## Activity
From the data that follows, print exactly the lines starting at the one containing "ATOM 9 N N . ASN" and ending at the one containing "ATOM 23 C C"; include both of them and nothing more.

[Stored data]
* * * * * * *

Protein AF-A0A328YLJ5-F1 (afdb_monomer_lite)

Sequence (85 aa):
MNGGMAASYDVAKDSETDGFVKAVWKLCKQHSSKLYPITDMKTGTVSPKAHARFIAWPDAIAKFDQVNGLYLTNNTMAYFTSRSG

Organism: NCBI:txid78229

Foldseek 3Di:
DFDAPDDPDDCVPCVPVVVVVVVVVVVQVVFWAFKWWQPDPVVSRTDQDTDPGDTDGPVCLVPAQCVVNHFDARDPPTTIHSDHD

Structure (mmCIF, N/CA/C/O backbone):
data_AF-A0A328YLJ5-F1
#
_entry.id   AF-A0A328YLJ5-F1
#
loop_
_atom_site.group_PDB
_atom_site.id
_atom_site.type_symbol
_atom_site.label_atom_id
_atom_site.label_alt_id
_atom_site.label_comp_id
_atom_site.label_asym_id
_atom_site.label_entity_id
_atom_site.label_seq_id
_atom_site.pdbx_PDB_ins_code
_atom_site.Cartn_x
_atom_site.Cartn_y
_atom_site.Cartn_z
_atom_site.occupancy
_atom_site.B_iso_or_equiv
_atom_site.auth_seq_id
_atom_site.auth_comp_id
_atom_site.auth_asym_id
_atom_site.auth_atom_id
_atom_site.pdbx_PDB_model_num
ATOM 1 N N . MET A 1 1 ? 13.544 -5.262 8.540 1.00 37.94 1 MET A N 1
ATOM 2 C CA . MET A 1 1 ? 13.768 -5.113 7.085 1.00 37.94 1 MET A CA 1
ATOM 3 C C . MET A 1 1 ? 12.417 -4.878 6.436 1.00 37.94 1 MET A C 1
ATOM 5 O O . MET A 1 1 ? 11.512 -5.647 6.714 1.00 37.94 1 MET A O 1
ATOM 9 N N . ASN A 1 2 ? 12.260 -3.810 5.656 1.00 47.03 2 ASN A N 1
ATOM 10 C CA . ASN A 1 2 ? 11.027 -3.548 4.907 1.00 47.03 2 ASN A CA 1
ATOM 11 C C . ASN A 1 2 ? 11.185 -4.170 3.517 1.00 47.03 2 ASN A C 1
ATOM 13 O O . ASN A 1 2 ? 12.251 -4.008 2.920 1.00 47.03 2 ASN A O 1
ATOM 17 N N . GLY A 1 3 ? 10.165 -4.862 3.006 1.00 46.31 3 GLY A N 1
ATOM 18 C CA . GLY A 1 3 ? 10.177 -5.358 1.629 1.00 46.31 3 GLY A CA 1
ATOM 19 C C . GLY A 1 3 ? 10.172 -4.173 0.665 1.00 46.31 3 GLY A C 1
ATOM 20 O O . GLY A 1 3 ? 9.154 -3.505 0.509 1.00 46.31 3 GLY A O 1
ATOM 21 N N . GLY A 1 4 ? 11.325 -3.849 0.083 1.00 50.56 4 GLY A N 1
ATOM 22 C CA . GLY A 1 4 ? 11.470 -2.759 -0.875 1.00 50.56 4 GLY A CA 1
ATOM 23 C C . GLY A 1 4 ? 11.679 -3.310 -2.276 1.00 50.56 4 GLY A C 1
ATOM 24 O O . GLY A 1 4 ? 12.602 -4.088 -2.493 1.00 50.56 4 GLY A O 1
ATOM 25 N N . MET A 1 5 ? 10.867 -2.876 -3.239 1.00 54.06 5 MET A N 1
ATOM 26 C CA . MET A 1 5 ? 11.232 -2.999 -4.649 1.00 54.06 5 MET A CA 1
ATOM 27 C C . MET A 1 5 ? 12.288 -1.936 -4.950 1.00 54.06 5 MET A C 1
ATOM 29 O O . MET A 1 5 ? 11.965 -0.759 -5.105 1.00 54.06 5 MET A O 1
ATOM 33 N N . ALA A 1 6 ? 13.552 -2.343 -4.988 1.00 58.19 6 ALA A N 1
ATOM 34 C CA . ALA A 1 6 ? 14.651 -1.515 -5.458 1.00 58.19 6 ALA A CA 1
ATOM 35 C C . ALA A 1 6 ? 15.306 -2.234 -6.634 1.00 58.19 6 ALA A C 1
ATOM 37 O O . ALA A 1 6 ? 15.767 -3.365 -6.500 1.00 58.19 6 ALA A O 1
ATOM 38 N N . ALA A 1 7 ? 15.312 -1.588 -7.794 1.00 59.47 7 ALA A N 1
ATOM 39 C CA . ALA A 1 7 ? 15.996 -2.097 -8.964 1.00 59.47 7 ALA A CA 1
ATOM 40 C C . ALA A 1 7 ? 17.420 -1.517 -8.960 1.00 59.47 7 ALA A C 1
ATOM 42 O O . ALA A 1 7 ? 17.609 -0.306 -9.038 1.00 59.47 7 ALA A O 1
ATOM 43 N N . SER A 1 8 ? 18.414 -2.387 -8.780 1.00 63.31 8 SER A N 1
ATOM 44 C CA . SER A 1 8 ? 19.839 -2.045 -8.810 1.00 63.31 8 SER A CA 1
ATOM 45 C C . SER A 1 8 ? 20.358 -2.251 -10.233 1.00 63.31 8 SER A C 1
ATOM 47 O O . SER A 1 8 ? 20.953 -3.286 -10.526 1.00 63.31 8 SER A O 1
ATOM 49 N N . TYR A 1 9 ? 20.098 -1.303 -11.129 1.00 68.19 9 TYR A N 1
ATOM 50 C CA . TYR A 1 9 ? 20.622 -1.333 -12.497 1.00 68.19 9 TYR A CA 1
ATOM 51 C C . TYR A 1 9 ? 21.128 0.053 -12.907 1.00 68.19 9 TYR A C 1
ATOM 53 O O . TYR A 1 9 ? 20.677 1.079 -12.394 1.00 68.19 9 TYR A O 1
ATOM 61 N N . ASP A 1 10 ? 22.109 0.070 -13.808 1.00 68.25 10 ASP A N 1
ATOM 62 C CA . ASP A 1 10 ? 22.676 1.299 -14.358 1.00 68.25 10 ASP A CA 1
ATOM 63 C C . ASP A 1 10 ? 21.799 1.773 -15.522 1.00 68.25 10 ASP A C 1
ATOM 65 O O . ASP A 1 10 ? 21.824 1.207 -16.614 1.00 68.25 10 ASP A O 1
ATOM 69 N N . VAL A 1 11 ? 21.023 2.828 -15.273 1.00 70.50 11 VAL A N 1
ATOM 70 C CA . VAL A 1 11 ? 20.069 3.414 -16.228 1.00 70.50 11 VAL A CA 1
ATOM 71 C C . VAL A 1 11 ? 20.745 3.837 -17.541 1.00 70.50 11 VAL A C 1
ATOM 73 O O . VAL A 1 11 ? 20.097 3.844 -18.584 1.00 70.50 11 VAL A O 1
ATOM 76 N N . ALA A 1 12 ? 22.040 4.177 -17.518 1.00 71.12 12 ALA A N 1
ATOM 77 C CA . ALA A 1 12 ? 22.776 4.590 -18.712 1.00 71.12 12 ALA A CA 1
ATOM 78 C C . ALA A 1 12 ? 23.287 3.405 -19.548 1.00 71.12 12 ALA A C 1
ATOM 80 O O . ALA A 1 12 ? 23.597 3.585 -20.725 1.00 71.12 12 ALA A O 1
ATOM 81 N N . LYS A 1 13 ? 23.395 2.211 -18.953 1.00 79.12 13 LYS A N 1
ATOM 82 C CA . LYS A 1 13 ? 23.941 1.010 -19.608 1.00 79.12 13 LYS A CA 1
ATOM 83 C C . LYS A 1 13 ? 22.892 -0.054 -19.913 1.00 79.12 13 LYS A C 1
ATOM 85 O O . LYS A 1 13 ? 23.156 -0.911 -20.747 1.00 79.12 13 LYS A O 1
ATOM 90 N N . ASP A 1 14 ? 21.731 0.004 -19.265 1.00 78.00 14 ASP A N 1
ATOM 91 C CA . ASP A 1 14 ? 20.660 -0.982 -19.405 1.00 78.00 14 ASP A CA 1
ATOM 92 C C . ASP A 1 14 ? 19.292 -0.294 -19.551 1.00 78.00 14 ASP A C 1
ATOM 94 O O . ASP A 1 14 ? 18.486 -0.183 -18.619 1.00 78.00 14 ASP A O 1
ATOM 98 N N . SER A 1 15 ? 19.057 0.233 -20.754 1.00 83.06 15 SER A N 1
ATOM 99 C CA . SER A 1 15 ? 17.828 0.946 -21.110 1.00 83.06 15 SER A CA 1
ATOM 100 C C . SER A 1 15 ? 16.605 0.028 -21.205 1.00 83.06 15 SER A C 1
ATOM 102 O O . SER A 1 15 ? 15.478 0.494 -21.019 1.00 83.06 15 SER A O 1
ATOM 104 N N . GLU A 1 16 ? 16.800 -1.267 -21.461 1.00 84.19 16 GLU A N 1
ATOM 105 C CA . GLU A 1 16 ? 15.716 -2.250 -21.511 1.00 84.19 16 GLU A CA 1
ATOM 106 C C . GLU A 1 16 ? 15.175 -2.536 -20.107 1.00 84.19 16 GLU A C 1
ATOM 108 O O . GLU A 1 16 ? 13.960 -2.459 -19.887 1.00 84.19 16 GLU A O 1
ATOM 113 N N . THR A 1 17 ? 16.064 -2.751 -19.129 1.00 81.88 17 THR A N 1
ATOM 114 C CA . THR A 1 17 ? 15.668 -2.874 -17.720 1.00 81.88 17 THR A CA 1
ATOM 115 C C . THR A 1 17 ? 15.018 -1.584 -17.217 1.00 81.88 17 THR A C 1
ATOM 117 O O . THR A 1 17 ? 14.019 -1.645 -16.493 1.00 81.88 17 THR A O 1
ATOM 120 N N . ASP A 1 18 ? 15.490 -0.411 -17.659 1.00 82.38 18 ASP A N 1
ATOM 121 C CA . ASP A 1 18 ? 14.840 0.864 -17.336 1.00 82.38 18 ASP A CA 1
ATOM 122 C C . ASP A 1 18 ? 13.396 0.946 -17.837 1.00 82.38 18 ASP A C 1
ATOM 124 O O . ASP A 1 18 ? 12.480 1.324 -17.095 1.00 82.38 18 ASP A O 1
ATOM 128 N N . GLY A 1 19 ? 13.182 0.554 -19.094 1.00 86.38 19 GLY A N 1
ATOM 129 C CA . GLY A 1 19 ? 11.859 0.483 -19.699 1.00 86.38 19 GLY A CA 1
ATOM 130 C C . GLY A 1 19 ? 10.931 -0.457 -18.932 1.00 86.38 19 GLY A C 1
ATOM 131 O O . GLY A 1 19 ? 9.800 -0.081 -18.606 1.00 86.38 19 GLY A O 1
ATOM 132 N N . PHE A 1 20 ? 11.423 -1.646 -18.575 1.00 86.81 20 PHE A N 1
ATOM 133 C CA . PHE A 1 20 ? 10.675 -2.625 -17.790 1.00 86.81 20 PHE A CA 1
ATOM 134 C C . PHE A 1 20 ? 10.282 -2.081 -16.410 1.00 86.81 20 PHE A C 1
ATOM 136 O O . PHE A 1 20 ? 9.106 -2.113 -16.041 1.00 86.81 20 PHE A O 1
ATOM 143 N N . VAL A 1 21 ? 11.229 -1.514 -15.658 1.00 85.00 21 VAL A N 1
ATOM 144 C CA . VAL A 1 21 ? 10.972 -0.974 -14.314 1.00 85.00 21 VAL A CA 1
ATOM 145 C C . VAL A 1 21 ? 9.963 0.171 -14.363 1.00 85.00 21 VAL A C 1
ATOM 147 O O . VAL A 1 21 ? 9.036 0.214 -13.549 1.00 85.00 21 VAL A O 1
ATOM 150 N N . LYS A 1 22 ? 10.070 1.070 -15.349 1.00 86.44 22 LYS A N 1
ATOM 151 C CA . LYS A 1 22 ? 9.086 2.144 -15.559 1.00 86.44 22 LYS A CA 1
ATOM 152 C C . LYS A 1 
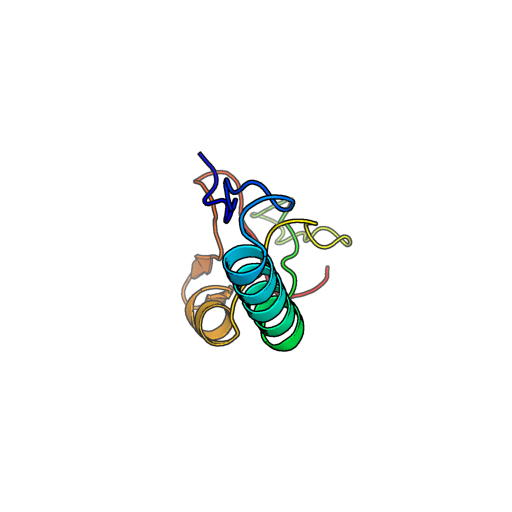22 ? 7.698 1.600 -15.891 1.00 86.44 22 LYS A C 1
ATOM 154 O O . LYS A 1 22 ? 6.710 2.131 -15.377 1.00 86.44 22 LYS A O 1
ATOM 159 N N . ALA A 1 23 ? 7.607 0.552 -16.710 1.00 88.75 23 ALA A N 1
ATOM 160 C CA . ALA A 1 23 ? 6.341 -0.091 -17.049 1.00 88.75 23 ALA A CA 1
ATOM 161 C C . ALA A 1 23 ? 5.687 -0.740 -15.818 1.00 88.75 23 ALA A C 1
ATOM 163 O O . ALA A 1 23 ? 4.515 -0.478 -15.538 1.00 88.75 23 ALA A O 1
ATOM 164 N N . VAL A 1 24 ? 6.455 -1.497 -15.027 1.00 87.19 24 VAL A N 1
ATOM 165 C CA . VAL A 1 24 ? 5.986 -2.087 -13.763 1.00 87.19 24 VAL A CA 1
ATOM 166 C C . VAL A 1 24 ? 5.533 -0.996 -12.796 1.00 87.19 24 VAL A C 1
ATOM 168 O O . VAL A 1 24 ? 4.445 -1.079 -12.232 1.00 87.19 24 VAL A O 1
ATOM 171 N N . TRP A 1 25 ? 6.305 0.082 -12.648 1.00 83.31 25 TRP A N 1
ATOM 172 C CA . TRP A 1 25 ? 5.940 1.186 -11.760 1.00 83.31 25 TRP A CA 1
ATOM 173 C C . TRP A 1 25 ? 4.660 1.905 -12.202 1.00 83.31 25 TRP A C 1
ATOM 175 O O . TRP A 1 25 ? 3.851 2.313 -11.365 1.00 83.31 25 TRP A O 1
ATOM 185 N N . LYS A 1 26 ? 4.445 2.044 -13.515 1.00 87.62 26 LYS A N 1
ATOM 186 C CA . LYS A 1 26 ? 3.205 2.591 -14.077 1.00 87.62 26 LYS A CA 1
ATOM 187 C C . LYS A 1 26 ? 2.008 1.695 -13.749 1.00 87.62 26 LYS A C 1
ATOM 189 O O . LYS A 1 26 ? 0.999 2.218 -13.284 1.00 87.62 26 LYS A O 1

* * * * * * *

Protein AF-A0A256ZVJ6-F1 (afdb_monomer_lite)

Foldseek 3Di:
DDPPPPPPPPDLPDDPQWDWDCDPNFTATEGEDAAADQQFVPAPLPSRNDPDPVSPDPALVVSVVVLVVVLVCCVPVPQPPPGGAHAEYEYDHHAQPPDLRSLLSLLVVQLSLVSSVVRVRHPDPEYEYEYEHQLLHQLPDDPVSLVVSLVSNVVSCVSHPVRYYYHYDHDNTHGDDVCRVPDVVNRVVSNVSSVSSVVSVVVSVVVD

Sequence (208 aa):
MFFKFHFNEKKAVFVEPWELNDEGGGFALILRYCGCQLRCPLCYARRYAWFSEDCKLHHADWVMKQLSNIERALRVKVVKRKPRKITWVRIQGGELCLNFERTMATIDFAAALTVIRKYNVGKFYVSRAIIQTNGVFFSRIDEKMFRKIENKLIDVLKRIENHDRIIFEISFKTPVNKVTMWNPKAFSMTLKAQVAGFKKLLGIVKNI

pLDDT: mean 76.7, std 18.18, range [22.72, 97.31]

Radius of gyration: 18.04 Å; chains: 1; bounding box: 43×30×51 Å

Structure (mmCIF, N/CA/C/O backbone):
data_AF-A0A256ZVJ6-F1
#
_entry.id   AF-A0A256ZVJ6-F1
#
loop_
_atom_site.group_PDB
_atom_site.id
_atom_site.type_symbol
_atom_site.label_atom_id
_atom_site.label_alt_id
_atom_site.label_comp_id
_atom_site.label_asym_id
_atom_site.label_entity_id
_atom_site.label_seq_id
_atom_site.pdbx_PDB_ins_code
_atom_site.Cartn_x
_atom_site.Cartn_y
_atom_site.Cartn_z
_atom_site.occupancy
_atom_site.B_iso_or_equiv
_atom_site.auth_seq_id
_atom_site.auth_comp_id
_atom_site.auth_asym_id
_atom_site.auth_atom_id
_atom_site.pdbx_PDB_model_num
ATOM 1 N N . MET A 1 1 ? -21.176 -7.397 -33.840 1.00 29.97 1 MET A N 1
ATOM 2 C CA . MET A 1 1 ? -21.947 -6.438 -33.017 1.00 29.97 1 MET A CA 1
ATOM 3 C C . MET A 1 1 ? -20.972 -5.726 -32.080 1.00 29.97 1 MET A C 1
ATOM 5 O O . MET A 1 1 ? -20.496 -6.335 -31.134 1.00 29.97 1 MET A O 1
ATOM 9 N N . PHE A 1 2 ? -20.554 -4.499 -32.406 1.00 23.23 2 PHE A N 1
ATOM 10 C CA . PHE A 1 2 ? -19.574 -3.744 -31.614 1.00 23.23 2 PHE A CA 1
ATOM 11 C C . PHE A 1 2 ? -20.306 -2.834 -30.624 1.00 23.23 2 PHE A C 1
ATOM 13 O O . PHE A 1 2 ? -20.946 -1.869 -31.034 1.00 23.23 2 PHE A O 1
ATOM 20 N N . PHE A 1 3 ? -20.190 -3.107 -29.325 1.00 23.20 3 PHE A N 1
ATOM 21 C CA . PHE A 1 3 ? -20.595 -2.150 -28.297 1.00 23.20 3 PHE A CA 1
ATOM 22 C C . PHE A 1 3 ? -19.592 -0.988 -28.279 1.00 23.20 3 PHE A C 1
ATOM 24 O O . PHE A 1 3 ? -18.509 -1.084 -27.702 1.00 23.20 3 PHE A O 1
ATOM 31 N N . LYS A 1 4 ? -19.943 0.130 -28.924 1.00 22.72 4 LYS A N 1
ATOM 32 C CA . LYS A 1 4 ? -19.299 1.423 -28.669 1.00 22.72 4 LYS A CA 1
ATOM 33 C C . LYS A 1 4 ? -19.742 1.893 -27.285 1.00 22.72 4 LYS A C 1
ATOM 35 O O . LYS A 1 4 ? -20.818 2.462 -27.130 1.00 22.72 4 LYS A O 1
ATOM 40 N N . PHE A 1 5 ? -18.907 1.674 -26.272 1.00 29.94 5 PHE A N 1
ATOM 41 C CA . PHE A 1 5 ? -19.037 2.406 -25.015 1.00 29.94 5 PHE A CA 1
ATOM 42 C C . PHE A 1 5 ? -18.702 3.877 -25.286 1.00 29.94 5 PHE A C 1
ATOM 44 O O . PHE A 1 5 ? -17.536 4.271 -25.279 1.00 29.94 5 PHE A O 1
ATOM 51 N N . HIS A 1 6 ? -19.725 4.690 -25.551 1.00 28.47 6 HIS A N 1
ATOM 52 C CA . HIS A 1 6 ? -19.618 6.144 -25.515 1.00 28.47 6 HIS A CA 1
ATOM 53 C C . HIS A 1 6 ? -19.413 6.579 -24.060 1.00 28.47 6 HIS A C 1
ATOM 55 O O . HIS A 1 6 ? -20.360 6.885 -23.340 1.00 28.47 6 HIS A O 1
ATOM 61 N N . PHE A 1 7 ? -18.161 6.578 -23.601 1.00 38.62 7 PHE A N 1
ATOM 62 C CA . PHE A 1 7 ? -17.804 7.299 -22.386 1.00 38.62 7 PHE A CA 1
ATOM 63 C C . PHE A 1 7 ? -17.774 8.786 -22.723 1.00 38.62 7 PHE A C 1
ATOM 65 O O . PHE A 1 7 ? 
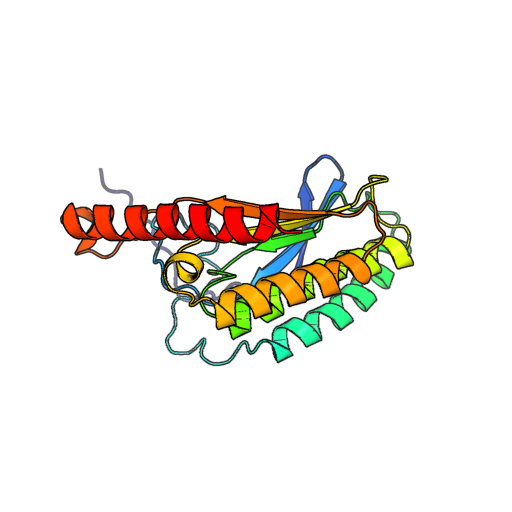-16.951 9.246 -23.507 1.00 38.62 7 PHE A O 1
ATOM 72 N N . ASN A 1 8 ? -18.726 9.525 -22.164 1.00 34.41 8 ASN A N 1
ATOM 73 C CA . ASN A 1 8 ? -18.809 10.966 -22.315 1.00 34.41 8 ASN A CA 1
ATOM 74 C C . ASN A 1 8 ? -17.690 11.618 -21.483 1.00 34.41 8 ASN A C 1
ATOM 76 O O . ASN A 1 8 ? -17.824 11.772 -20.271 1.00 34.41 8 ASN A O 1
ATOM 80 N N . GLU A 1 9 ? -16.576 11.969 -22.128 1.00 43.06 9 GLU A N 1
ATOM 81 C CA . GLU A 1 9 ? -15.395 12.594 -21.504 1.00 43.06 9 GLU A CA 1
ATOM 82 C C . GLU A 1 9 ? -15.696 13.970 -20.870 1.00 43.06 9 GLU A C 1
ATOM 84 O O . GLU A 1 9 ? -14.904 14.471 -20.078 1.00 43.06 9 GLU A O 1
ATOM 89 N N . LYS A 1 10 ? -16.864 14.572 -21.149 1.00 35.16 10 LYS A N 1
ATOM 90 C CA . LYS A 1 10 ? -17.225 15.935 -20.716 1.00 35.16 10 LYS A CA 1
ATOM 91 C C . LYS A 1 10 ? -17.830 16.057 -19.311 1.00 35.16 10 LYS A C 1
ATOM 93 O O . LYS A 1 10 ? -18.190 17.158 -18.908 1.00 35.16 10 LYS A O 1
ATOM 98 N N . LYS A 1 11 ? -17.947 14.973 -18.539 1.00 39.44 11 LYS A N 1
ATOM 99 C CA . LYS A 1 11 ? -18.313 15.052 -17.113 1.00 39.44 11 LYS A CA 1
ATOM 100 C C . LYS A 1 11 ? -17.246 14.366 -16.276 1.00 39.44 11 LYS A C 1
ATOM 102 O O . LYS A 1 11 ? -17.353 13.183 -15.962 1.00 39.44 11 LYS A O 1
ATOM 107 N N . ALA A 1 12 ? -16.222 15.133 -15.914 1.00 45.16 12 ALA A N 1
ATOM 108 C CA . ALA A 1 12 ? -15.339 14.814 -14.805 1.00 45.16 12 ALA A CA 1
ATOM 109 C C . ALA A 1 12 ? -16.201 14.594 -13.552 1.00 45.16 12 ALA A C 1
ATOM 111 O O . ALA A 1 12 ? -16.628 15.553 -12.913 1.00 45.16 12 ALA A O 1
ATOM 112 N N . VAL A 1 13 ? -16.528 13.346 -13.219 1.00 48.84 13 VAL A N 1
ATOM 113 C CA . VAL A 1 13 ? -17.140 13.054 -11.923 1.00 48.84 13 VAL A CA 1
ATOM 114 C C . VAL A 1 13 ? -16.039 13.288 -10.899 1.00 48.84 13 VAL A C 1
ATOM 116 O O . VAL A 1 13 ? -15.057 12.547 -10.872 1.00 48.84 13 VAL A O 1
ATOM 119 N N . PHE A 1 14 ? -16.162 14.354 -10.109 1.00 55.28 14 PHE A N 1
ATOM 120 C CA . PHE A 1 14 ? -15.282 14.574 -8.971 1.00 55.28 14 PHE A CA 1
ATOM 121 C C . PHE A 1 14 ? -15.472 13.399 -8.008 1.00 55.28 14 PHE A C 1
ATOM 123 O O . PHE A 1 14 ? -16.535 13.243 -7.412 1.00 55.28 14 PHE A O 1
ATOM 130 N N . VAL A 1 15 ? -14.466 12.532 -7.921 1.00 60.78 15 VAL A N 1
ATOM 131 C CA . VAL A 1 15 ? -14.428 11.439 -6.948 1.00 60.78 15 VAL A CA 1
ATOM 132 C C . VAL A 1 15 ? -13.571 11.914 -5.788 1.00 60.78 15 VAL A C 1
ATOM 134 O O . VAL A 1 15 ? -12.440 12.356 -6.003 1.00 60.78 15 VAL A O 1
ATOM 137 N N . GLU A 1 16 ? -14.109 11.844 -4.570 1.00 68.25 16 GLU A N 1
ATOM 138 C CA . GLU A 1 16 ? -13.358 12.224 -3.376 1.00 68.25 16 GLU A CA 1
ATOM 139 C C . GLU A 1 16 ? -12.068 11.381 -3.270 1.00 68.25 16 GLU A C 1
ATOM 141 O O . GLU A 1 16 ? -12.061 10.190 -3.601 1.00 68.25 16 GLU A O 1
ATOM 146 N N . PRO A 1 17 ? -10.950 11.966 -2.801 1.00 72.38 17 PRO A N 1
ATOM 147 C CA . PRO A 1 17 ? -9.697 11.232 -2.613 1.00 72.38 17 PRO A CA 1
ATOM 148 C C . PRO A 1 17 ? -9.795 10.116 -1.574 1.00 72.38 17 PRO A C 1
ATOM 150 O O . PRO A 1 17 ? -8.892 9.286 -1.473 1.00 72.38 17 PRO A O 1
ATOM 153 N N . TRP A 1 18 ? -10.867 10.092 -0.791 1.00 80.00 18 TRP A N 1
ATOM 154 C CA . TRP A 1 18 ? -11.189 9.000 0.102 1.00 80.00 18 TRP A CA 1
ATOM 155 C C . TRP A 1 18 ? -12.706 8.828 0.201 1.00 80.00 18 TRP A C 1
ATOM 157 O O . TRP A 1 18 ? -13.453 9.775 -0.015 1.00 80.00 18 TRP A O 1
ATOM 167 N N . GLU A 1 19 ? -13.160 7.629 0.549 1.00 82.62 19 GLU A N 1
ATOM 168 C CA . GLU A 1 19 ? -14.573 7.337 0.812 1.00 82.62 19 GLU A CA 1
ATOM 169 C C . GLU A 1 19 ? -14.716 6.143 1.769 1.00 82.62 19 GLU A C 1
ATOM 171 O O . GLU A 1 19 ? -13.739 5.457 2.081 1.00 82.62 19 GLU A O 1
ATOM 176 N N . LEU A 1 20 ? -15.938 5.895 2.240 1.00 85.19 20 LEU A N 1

* * * * * * *

## The completed task
ATOM 9 N N . ASN A 1 2 ? 12.260 -3.810 5.656 1.00 47.03 2 ASN A N 1
ATOM 10 C CA . ASN A 1 2 ? 11.027 -3.548 4.907 1.00 47.03 2 ASN A CA 1
ATOM 11 C C . ASN A 1 2 ? 11.185 -4.170 3.517 1.00 47.03 2 ASN A C 1
ATOM 13 O O . ASN A 1 2 ? 12.251 -4.008 2.920 1.00 47.03 2 ASN A O 1
ATOM 17 N N . GLY A 1 3 ? 10.165 -4.862 3.006 1.00 46.31 3 GLY A N 1
ATOM 18 C CA . GLY A 1 3 ? 10.177 -5.358 1.629 1.00 46.31 3 GLY A CA 1
ATOM 19 C C . GLY A 1 3 ? 10.172 -4.173 0.665 1.00 46.31 3 GLY A C 1
ATOM 20 O O . GLY A 1 3 ? 9.154 -3.505 0.509 1.00 46.31 3 GLY A O 1
ATOM 21 N N . GLY A 1 4 ? 11.325 -3.849 0.083 1.00 50.56 4 GLY A N 1
ATOM 22 C CA . GLY A 1 4 ? 11.470 -2.759 -0.875 1.00 50.56 4 GLY A CA 1
ATOM 23 C C . GLY A 1 4 ? 11.679 -3.310 -2.276 1.00 50.56 4 GLY A C 1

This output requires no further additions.